"I think you understand only too well, Monsieur Augustin, otherwise La Vireville," said the chef de bataillon sternly. "Courtois, oblige me by reading out the description of the Chouan Augustin."

The sous-lieutenant read it out slowly and clearly—a damning document enough, not the old incorrect Government 'signalement,' but the one, drawn from the life, which Mlle. Angèle had penned that evening at Canterbury.

"The scar on the left cheek—put back that long hair of his!"

The wheel had come full circle. What he had had to submit to, in order to save Anne-Hilarion, months ago, had proved fatal to him himself now, as he had always known it would some day. Well, Anne could live without him.

"I do not think," observed the president, folding up the paper in front of him, "that there is anything more to say. Take him away. The next, sergeant!"

So La Vireville lost the throw, for the dice were loaded against him.

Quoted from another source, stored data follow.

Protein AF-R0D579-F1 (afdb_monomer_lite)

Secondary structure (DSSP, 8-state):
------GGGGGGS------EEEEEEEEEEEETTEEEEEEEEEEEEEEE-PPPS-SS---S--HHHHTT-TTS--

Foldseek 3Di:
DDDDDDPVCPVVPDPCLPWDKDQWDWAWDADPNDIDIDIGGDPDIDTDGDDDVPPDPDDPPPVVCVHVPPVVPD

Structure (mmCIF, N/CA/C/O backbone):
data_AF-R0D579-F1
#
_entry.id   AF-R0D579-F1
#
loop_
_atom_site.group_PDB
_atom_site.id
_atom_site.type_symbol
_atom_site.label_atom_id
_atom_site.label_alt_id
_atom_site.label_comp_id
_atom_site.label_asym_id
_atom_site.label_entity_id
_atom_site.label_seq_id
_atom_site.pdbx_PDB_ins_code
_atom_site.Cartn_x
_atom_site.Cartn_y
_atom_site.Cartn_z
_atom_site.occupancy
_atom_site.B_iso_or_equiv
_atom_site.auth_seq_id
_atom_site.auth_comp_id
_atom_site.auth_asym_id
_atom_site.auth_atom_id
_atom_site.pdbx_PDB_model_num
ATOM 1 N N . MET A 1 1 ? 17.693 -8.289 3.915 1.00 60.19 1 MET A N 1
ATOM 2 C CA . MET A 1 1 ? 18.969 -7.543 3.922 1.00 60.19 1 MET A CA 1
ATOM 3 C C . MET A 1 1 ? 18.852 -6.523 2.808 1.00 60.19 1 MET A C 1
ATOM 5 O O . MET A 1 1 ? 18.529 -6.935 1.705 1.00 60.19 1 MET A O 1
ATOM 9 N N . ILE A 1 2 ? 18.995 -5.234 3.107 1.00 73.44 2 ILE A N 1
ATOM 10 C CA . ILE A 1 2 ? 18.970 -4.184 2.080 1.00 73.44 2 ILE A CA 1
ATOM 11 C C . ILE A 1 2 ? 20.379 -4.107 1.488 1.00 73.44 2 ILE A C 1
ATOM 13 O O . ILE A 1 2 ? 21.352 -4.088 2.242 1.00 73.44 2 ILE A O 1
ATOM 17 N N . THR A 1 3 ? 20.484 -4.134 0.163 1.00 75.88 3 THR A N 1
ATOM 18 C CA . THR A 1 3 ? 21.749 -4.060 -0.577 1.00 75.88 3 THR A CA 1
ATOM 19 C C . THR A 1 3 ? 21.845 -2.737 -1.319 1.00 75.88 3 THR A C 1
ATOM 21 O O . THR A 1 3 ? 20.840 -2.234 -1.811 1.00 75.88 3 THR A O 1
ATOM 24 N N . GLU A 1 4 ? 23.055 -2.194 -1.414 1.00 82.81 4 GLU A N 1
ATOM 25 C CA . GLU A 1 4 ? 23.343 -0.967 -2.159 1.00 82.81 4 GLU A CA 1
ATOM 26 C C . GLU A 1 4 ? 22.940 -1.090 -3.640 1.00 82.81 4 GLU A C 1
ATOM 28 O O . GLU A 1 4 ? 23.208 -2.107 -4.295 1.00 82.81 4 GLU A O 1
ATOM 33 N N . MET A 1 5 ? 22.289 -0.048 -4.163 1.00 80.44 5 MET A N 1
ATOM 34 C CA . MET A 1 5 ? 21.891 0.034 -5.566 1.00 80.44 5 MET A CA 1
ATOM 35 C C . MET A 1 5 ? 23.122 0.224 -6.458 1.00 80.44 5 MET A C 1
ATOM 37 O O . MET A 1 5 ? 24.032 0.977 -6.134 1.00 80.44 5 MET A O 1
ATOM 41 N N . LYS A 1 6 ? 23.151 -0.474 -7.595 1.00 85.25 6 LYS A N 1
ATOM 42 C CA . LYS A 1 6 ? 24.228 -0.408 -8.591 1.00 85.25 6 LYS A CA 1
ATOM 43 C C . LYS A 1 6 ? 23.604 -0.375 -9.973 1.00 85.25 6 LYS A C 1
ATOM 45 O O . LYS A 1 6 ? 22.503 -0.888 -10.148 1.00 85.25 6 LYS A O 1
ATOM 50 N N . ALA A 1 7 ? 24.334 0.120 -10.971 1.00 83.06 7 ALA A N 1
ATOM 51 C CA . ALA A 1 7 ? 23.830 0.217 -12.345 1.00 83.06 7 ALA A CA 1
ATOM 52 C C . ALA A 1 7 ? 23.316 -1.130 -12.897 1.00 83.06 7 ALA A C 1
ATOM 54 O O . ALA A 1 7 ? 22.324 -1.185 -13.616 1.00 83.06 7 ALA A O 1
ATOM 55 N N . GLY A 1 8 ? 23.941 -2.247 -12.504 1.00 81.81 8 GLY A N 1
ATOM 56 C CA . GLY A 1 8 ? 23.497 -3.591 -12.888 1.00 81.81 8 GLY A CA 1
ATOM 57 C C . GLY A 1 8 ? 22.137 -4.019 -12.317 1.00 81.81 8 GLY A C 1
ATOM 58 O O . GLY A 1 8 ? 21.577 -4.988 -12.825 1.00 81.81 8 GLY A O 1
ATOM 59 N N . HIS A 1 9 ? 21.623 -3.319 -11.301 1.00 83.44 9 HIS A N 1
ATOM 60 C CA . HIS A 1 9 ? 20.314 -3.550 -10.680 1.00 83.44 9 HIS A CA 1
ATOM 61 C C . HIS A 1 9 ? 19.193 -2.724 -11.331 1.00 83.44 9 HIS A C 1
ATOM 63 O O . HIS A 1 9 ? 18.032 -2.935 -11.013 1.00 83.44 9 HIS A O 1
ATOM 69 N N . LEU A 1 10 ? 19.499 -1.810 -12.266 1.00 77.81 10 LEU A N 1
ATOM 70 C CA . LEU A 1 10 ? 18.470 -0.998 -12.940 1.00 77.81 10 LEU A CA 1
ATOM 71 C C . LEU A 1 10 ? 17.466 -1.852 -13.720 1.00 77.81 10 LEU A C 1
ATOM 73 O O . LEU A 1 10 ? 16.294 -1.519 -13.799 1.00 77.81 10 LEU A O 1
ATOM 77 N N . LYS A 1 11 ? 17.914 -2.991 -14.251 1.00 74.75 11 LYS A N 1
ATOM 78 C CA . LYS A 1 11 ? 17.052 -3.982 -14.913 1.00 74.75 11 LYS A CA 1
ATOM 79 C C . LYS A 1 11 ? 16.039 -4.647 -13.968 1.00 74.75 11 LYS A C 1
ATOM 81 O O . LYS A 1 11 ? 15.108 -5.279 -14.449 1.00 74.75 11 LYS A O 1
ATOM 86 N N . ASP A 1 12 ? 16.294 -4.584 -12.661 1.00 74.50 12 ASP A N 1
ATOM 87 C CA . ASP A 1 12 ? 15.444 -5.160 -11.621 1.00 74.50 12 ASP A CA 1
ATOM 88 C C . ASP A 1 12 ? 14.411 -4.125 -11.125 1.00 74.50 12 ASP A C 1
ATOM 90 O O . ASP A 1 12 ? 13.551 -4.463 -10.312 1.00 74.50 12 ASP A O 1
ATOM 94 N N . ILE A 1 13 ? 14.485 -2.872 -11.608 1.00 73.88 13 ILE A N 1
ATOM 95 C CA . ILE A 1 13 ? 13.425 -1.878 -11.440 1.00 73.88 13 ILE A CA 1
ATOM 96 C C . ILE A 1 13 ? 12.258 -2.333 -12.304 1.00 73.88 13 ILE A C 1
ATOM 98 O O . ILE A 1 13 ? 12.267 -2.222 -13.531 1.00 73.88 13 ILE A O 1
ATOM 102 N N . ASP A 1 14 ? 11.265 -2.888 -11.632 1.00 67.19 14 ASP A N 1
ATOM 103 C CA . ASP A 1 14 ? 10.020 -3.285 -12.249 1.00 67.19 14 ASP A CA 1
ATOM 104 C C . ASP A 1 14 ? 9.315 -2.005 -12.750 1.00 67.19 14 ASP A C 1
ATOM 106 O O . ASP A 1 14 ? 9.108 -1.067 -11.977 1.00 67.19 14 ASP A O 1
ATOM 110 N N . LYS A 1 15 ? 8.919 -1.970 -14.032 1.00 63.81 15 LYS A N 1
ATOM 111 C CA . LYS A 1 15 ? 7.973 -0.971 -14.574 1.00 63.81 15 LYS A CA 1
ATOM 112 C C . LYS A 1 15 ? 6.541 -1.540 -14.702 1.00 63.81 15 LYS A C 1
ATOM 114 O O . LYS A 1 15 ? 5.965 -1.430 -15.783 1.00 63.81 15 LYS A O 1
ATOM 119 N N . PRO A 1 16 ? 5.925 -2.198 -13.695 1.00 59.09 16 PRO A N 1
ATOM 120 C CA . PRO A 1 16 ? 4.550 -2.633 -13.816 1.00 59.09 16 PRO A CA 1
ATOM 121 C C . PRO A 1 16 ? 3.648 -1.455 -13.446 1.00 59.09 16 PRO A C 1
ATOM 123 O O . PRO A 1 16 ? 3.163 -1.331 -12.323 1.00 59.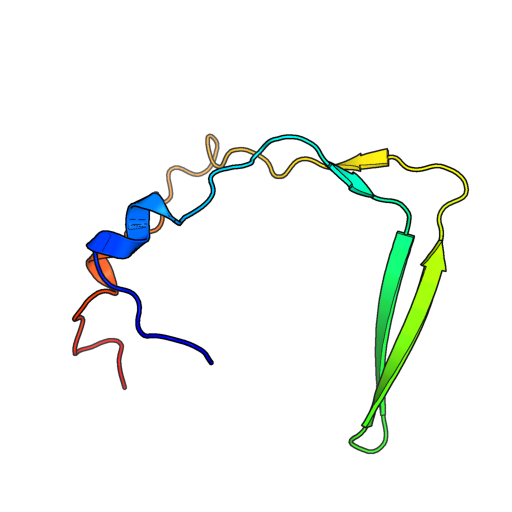09 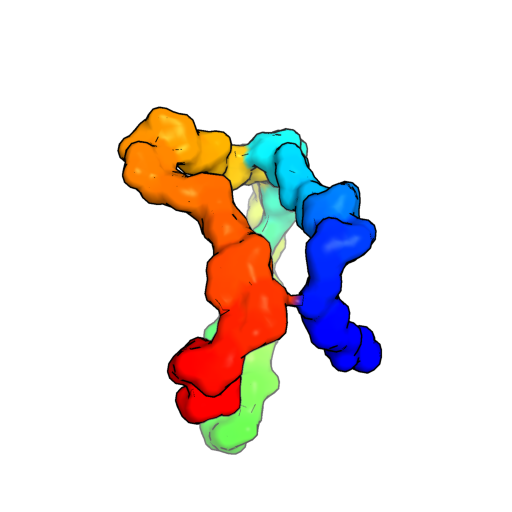16 PRO A O 1
ATOM 126 N N . SER A 1 17 ? 3.373 -0.606 -14.429 1.00 65.00 17 SER A N 1
ATOM 127 C CA . SER A 1 17 ? 2.137 0.180 -14.461 1.00 65.00 17 SER A CA 1
ATOM 128 C C . SER A 1 17 ? 0.909 -0.699 -14.756 1.00 65.00 17 SER A C 1
ATOM 130 O O . SER A 1 17 ? -0.220 -0.206 -14.824 1.00 65.00 17 SER A O 1
ATOM 132 N N . GLU A 1 18 ? 1.101 -2.023 -14.873 1.00 76.38 18 GLU A N 1
ATOM 133 C CA . GLU A 1 18 ? 0.022 -2.995 -15.005 1.00 76.38 18 GLU A CA 1
ATOM 134 C C . GLU A 1 18 ? -0.979 -2.871 -13.840 1.00 76.38 18 GLU A C 1
ATOM 136 O O . GLU A 1 18 ? -0.592 -2.880 -12.665 1.00 76.38 18 GLU A O 1
ATOM 141 N N . PRO A 1 19 ? -2.286 -2.762 -14.140 1.00 87.31 19 PRO A N 1
ATOM 142 C CA . PRO A 1 19 ? -3.307 -2.708 -13.109 1.00 87.31 19 PRO A CA 1
ATOM 143 C C . PRO A 1 19 ? -3.284 -3.954 -12.217 1.00 87.31 19 PRO A C 1
ATOM 145 O O . PRO A 1 19 ? -3.229 -5.080 -12.709 1.00 87.31 19 PRO A O 1
ATOM 148 N N . PHE A 1 20 ? -3.430 -3.761 -10.907 1.00 89.81 20 PHE A N 1
ATOM 149 C CA . PHE A 1 20 ? -3.515 -4.841 -9.922 1.00 89.81 20 PHE A CA 1
ATOM 150 C C . PHE A 1 20 ? -4.786 -4.733 -9.078 1.00 89.81 20 PHE A C 1
ATOM 152 O O . PHE A 1 20 ? -5.338 -3.649 -8.872 1.00 89.81 20 PHE A O 1
ATOM 159 N N . GLU A 1 21 ? -5.269 -5.872 -8.582 1.00 94.75 21 GLU A N 1
ATOM 160 C CA . GLU A 1 21 ? -6.464 -5.917 -7.742 1.00 94.75 21 GLU A CA 1
ATOM 161 C C . GLU A 1 21 ? -6.172 -5.425 -6.321 1.00 94.75 21 GLU A C 1
ATOM 163 O O . GLU A 1 21 ? -5.272 -5.903 -5.629 1.00 94.75 21 GLU A O 1
ATOM 168 N N . VAL A 1 22 ? -7.000 -4.496 -5.854 1.00 95.62 22 VAL A N 1
ATOM 169 C CA . VAL A 1 22 ? -7.005 -3.996 -4.485 1.00 95.62 22 VAL A CA 1
ATOM 170 C C . VAL A 1 22 ? -8.246 -4.522 -3.775 1.00 95.62 22 VAL A C 1
ATOM 172 O O . VAL A 1 22 ? -9.375 -4.167 -4.109 1.00 95.62 22 VAL A O 1
ATOM 175 N N . ILE A 1 23 ? -8.026 -5.350 -2.755 1.00 97.81 23 ILE A N 1
ATOM 176 C CA . ILE A 1 23 ? -9.089 -6.030 -1.993 1.00 97.81 23 ILE A CA 1
ATOM 177 C C . ILE A 1 23 ? -9.443 -5.339 -0.670 1.00 97.81 23 ILE A C 1
ATOM 179 O O . ILE A 1 23 ? -10.412 -5.702 -0.007 1.00 97.81 23 ILE A O 1
ATOM 183 N N . GLY A 1 24 ? -8.648 -4.360 -0.249 1.00 97.38 24 GLY A N 1
ATOM 184 C CA . GLY A 1 24 ? -8.802 -3.718 1.048 1.00 97.38 24 GLY A CA 1
ATOM 185 C C . GLY A 1 24 ? -7.725 -2.677 1.314 1.00 97.38 24 GLY A C 1
ATOM 186 O O . GLY A 1 24 ? -6.993 -2.265 0.412 1.00 97.38 24 GLY A O 1
ATOM 187 N N . LYS A 1 25 ? -7.627 -2.247 2.569 1.00 96.69 25 LYS A N 1
ATOM 188 C CA . LYS A 1 25 ? -6.555 -1.379 3.059 1.00 96.69 25 LYS A CA 1
ATOM 189 C C . LYS A 1 25 ? -6.205 -1.679 4.510 1.00 96.69 25 LYS A C 1
ATOM 191 O O . LYS A 1 25 ? -7.056 -2.079 5.302 1.00 96.69 25 LYS A O 1
ATOM 196 N N . ILE A 1 26 ? -4.954 -1.403 4.853 1.00 97.69 26 ILE A N 1
ATOM 197 C CA . ILE A 1 26 ? -4.464 -1.376 6.228 1.00 97.69 26 ILE A CA 1
ATOM 198 C C . ILE A 1 26 ? -4.548 0.069 6.723 1.00 97.69 26 ILE A C 1
ATOM 200 O O . ILE A 1 26 ? -4.094 0.990 6.046 1.00 97.69 26 ILE A O 1
ATOM 204 N N . ILE A 1 27 ? -5.136 0.272 7.898 1.00 97.38 27 ILE A N 1
ATOM 205 C CA . ILE A 1 27 ? -5.217 1.566 8.574 1.00 97.38 27 ILE A CA 1
ATOM 206 C C . ILE A 1 27 ? -4.238 1.520 9.752 1.00 97.38 27 ILE A C 1
ATOM 208 O O . ILE A 1 27 ? -4.568 0.926 10.783 1.00 97.38 27 ILE A O 1
ATOM 212 N N . PRO A 1 28 ? -3.025 2.079 9.611 1.00 97.38 28 PRO A N 1
ATOM 213 C CA . PRO A 1 28 ? -2.059 2.100 10.696 1.00 97.38 28 PRO A CA 1
ATOM 214 C C . PRO A 1 28 ? -2.436 3.157 11.741 1.00 97.38 28 PRO A C 1
ATOM 216 O O . PRO A 1 28 ? -2.990 4.210 11.423 1.00 97.38 28 PRO A O 1
ATOM 219 N N . ARG A 1 29 ? -2.098 2.889 13.000 1.00 97.44 29 ARG A N 1
ATOM 220 C CA . ARG A 1 29 ? -2.257 3.807 14.130 1.00 97.44 29 ARG A CA 1
ATOM 221 C C . ARG A 1 29 ? -1.020 3.736 15.010 1.00 97.44 29 ARG A C 1
ATOM 223 O O . ARG A 1 29 ? -0.643 2.657 15.460 1.00 97.44 29 ARG A O 1
ATOM 230 N N . TYR A 1 30 ? -0.424 4.892 15.272 1.00 96.94 30 TYR A N 1
ATOM 231 C CA . TYR A 1 30 ? 0.702 5.025 16.186 1.00 96.94 30 TYR A CA 1
ATOM 232 C C . TYR A 1 30 ? 0.237 5.632 17.507 1.00 96.94 30 TYR A C 1
ATOM 234 O O . TYR A 1 30 ? -0.323 6.727 17.523 1.00 96.94 30 TYR A O 1
ATOM 242 N N . GLU A 1 31 ? 0.443 4.916 18.608 1.00 96.56 31 GLU A N 1
ATOM 243 C CA . GLU A 1 31 ? 0.040 5.350 19.944 1.00 96.56 31 GLU A CA 1
ATOM 244 C C . GLU A 1 31 ? 0.920 4.686 21.005 1.00 96.56 31 GLU A C 1
ATOM 246 O O . GLU A 1 31 ? 1.266 3.513 20.881 1.00 96.56 31 GLU A O 1
ATOM 251 N N . ASN A 1 32 ? 1.283 5.425 22.059 1.00 95.00 32 ASN A N 1
ATOM 252 C CA . ASN A 1 32 ? 2.136 4.931 23.149 1.00 95.00 32 ASN A CA 1
ATOM 253 C C . ASN A 1 32 ? 3.424 4.256 22.649 1.00 95.00 32 ASN A C 1
ATOM 255 O O . ASN A 1 32 ? 3.750 3.157 23.089 1.00 95.00 32 ASN A O 1
ATOM 259 N N . GLU A 1 33 ? 4.108 4.881 21.687 1.00 96.06 33 GLU A N 1
ATOM 260 C CA . GLU A 1 33 ? 5.342 4.364 21.068 1.00 96.06 33 GLU A CA 1
ATOM 261 C C . GLU A 1 33 ? 5.184 3.025 20.325 1.00 96.06 33 GLU A C 1
ATOM 263 O O . GLU A 1 33 ? 6.167 2.395 19.943 1.00 96.06 33 GLU A O 1
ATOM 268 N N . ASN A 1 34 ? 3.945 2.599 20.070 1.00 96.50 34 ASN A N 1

He had no doubt that Mme. de Chaulnes had sent the 'signalement' down with him to Quiberon, and that the president had been ordered to keep it back till the last moment, as he had done, so that he could delude himself that after all he was going to escape. She had a pretty taste in vengeance, that old woman!

(3)

At half-past nine that night seventy of them were marched out to die. It was a beautiful and serene evening, light enough to slay by. Over the quiet waves the just risen moon made a wide golden highway. They went four abreast along the sandy track till they came, among the barley-fields at the edge of the sea, to a stony, uncultivated meadow with a fringe of wind-sloped and stunted trees behind one of its encircling stone walls. There they were halted and their sentences read to them, and after that stationed, thirty at a time, a few paces apart, against this low barrier. To each was told off a firing-party of four. La Vireville had been speculating how it would be done; at Auray he had heard that they had arranged otherwise. He himself was placed among the first thirty, the last but one of the line.

He had shaken hands with his right-hand neighbour, the Poitevin from Loyal-Emigrant, and was turning to the one remaining victim on his left, when his own four soldiers closed upon him. One of them drew out a handkerchief to bandage his eyes. Fortuné did not think it worth protesting that he should prefer not to be blindfolded, and submitted without a word to the operation. Another man held his unbound wrists, but La Vireville had no intention of struggling, though all the time he was thinking, "If I had a chance, even now, I would take it—were it only to spite that she-devil!" The handkerchief smelt strongly of brandy.

"Citizen," suddenly said a husky voice in his ear, and he felt the rough hands still fumbling behind his head with the knot of the handkerchief, which he was sure was already tied—"Citizen, we are very sorry, but it is the law. So if you have any money about you, give it to me now!"